Gordon Ritter, Image: Alex Towle
Image: Alex Towle

“If you have thousands of assets in the equity space, you can’t estimate the covariance matrix without some sort of dimension reduction, so Ross’s APT theory provides a very convenient dimension-reduced model,” says Ritter.

After three years at GSA Capital, Ritter is now planning to start his own statistical arbitrage fund.

“It’s a very information-driven strategy so it will rely on data science and we will basically look at the sea of data out there. We first of all will use intuition as traders to try and come up with ideas on what we think drives stock returns,” adds Ritter.

The quant will also be applying his new ideas on optimal execution to reduce market impact.

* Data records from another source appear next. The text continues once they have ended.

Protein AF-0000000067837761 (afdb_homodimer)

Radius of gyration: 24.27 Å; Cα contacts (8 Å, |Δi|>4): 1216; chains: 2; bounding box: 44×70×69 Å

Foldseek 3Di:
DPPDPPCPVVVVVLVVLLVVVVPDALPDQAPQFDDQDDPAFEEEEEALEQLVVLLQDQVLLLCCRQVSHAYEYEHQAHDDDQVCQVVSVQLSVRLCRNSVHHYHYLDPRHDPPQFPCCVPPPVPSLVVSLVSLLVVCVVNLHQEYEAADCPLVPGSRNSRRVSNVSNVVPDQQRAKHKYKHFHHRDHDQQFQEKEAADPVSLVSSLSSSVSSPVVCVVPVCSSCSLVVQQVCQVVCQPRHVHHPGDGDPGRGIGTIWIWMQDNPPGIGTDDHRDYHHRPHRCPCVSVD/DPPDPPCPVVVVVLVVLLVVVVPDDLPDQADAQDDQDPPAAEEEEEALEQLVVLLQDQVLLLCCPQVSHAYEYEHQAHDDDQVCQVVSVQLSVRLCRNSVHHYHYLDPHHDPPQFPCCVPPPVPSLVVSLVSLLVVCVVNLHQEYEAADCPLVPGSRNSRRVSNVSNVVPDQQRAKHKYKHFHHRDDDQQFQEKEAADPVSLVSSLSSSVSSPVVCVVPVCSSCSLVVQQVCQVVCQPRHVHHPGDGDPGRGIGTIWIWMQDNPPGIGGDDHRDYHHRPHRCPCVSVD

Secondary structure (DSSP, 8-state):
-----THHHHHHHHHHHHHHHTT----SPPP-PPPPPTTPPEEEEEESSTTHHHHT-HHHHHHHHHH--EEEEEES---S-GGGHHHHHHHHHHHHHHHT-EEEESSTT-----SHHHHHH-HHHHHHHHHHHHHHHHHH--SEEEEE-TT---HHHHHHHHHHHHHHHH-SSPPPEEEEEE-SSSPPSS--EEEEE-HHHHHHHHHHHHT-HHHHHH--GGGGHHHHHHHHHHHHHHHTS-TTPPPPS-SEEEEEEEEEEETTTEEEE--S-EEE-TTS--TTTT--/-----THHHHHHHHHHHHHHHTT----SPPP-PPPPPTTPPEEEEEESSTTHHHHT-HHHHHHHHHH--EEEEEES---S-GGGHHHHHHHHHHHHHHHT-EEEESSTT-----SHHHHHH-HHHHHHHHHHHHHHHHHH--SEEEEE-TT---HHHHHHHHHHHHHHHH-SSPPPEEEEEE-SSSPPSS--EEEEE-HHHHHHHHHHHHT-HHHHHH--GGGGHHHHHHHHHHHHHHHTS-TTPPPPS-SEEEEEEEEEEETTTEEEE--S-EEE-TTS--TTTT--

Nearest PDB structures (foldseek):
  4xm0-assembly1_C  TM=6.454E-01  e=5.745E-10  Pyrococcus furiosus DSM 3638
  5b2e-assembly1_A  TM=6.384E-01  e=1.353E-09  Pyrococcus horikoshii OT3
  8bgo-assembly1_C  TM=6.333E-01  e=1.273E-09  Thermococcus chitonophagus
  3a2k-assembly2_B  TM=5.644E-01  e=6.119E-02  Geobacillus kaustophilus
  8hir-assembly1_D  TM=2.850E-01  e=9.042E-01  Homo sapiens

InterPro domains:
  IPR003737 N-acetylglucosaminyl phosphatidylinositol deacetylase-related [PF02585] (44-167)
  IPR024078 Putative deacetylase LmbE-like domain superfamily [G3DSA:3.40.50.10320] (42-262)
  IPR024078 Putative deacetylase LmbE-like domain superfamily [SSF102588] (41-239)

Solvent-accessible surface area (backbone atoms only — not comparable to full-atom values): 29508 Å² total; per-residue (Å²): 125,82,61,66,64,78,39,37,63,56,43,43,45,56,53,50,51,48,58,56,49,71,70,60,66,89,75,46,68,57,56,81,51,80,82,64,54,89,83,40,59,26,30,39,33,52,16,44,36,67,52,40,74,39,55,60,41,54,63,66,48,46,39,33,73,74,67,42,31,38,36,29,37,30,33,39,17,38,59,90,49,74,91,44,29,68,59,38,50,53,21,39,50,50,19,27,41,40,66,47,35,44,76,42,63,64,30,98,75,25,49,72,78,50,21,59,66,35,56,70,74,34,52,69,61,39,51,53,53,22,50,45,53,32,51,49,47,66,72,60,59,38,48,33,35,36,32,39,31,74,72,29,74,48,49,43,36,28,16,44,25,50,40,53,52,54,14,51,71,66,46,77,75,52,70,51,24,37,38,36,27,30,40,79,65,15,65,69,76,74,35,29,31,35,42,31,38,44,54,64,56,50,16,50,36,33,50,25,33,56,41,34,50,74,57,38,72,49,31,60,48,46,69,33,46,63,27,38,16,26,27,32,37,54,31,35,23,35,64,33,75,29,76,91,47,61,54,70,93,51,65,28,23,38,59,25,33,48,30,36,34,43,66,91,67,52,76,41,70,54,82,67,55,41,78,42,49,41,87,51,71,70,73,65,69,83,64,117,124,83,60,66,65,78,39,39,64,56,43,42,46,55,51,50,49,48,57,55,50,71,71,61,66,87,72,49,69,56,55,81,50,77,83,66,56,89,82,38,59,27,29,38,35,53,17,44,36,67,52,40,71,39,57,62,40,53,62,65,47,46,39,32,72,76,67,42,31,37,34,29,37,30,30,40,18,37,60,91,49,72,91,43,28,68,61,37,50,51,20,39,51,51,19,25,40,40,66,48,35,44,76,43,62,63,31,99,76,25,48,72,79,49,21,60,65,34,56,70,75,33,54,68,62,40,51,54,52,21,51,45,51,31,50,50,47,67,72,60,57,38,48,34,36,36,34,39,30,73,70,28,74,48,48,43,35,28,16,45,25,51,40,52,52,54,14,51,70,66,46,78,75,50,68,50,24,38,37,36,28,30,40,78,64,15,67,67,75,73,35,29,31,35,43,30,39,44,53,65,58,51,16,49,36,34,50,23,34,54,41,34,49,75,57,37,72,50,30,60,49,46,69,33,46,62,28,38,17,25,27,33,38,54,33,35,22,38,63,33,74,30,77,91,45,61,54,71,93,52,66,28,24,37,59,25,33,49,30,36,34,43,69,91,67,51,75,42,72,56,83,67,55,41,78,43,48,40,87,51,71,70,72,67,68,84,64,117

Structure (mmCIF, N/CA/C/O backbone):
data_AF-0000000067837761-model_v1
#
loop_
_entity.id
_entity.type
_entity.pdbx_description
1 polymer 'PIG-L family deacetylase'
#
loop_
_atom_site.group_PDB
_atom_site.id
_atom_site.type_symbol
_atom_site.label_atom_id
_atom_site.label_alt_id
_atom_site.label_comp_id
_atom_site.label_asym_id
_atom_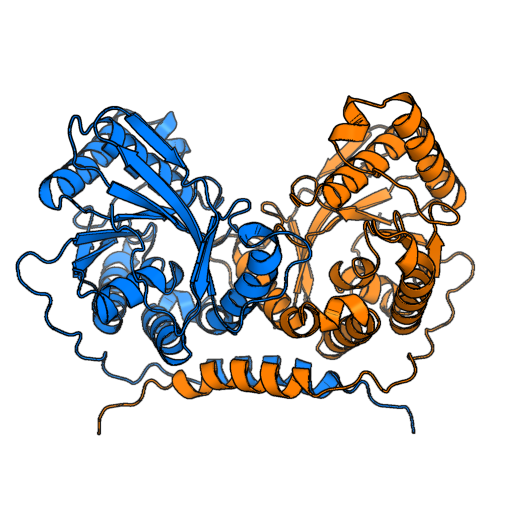site.label_entity_id
_atom_site.label_seq_id
_atom_site.pdbx_PDB_ins_code
_atom_site.Cartn_x
_atom_site.Cartn_y
_atom_site.Cartn_z
_atom_site.occupancy
_atom_site.B_iso_or_equiv
_atom_site.auth_seq_id
_atom_site.auth_comp_id
_atom_site.auth_asym_id
_atom_site.auth_atom_id
_atom_site.pdbx_PDB_model_num
ATOM 1 N N . MET A 1 1 ? -4.117 36.25 -14.219 1 33.44 1 MET A N 1
ATOM 2 C CA . MET A 1 1 ? -4.25 34.875 -14.75 1 33.44 1 MET A CA 1
ATOM 3 C C . MET A 1 1 ? -4.062 33.844 -13.648 1 33.44 1 MET A C 1
ATOM 5 O O . MET A 1 1 ? -3.029 33.844 -12.984 1 33.44 1 MET A O 1
ATOM 9 N N . VAL A 1 2 ? -5.082 33.562 -13.039 1 45.69 2 VAL A N 1
ATOM 10 C CA . VAL A 1 2 ? -4.957 32.688 -11.875 1 45.69 2 VAL A CA 1
ATOM 11 C C . VAL A 1 2 ? -4.074 31.484 -12.211 1 45.69 2 VAL A C 1
ATOM 13 O O . VAL A 1 2 ? -4.359 30.734 -13.164 1 45.69 2 VAL A O 1
ATOM 16 N N . LEU A 1 3 ? -2.82 31.453 -11.938 1 59.75 3 LEU A N 1
ATOM 17 C CA . LEU A 1 3 ? -1.805 30.453 -12.25 1 59.75 3 LEU A CA 1
ATOM 18 C C . LEU A 1 3 ? -2.303 29.062 -11.914 1 59.75 3 LEU A C 1
ATOM 20 O O . LEU A 1 3 ? -2.766 28.812 -10.797 1 59.75 3 LEU A O 1
ATOM 24 N N . ARG A 1 4 ? -2.74 28.328 -13.031 1 74.38 4 ARG A N 1
ATOM 25 C CA . ARG A 1 4 ? -3.324 26.984 -13.023 1 74.38 4 ARG A CA 1
ATOM 26 C C . ARG A 1 4 ? -2.342 25.969 -12.469 1 74.38 4 ARG A C 1
ATOM 28 O O . ARG A 1 4 ? -1.14 26.047 -12.727 1 74.38 4 ARG A O 1
ATOM 35 N N . ASN A 1 5 ? -2.686 25.219 -11.352 1 87.75 5 ASN A N 1
ATOM 36 C CA . ASN A 1 5 ? -1.916 24.078 -10.844 1 87.75 5 ASN A CA 1
ATOM 37 C C . ASN A 1 5 ? -1.442 23.172 -11.977 1 87.75 5 ASN A C 1
ATOM 39 O O . ASN A 1 5 ? -2.252 22.516 -12.625 1 87.75 5 ASN A O 1
ATOM 43 N N . PRO A 1 6 ? -0.185 23.234 -12.352 1 87.12 6 PRO A N 1
ATOM 44 C CA . PRO A 1 6 ? 0.333 22.453 -13.477 1 87.12 6 PRO A CA 1
ATOM 45 C C . PRO A 1 6 ? 0.105 20.953 -13.312 1 87.12 6 PRO A C 1
ATOM 47 O O . PRO A 1 6 ? 0.164 20.203 -14.297 1 87.12 6 PRO A O 1
ATOM 50 N N . TYR A 1 7 ? -0.231 20.469 -12.133 1 93.62 7 TYR A N 1
ATOM 51 C CA . TYR A 1 7 ? -0.405 19.047 -11.891 1 93.62 7 TYR A CA 1
ATOM 52 C C . TYR A 1 7 ? -1.857 18.625 -12.094 1 93.62 7 TYR A C 1
ATOM 54 O O . TYR A 1 7 ? -2.193 17.453 -11.977 1 93.62 7 TYR A O 1
ATOM 62 N N . GLY A 1 8 ? -2.705 19.578 -12.422 1 93.69 8 GLY A N 1
ATOM 63 C CA . GLY A 1 8 ? -4.094 19.25 -12.695 1 93.69 8 GLY A CA 1
ATOM 64 C C . GLY A 1 8 ? -4.258 18.25 -13.836 1 93.69 8 GLY A C 1
ATOM 65 O O . GLY A 1 8 ? -4.898 17.203 -13.664 1 93.69 8 GLY A O 1
ATOM 66 N N . GLU A 1 9 ? -3.658 18.547 -14.961 1 94.25 9 GLU A N 1
ATOM 67 C CA . GLU A 1 9 ? -3.732 17.656 -16.125 1 94.25 9 GLU A CA 1
ATOM 68 C C . GLU A 1 9 ? -2.994 16.344 -15.867 1 94.25 9 GLU A C 1
ATOM 70 O O . GLU A 1 9 ? -3.408 15.297 -16.344 1 94.25 9 GLU A O 1
ATOM 75 N N . PHE A 1 10 ? -1.954 16.453 -15.141 1 96 10 PHE A N 1
ATOM 76 C CA . PHE A 1 10 ? -1.191 15.266 -14.781 1 96 10 PHE A CA 1
ATOM 77 C C . PHE A 1 10 ? -2.061 14.273 -14.008 1 96 10 PHE A C 1
ATOM 79 O O . PHE A 1 10 ? -2.176 13.109 -14.391 1 96 10 PHE A O 1
ATOM 86 N N . VAL A 1 11 ? -2.736 14.734 -12.961 1 97.44 11 VAL A N 1
ATOM 87 C CA . VAL A 1 11 ? -3.578 13.883 -12.125 1 97.44 11 VAL A CA 1
ATOM 88 C C . VAL A 1 11 ? -4.809 13.438 -12.914 1 97.44 11 VAL A C 1
ATOM 90 O O . VAL A 1 11 ? -5.203 12.273 -12.852 1 97.44 11 VAL A O 1
ATOM 93 N N . ALA A 1 12 ? -5.406 14.336 -13.711 1 97.56 12 ALA A N 1
ATOM 94 C CA . ALA A 1 12 ? -6.547 13.977 -14.547 1 97.56 12 ALA A CA 1
ATOM 95 C C . ALA A 1 12 ? -6.188 12.859 -15.516 1 97.56 12 ALA A C 1
ATOM 97 O O . ALA A 1 12 ? -7.043 12.047 -15.891 1 97.56 12 ALA A O 1
ATOM 98 N N . GLY A 1 13 ? -4.945 12.859 -15.945 1 97.62 13 GLY A N 1
ATOM 99 C CA . GLY A 1 13 ? -4.469 11.812 -16.828 1 97.62 13 GLY A CA 1
ATOM 100 C C . GLY A 1 13 ? -4.637 10.422 -16.266 1 97.62 13 GLY A C 1
ATOM 101 O O . GLY A 1 13 ? -4.996 9.484 -16.984 1 97.62 13 GLY A O 1
ATOM 102 N N . PHE A 1 14 ? -4.355 10.242 -14.953 1 97.81 14 PHE A N 1
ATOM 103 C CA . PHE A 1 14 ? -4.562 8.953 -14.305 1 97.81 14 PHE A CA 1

Ritter says he will also be exploring the use of machine learning to other applications in the future, such as options hedging, for instance. A working paper co-authored by NYU Courant’s Kolm is looking at ways reinforcement learning can be used for hedging options portfolios subject to transaction costs and discrete rebalancing. The goal is to create an optimal hedge that minimises the variance of the replication error and all trading costs.

“You have bid-offer spreads, you have market impact, you have various kinds of transaction costs to worry about, so you don’t want to hedge frequently,” says Ritter. “It’s a multi-period problem, so you want to look ahead and minimise your variance to the end of the lifetime of the option. That can be solved as a reinforcement learning problem.”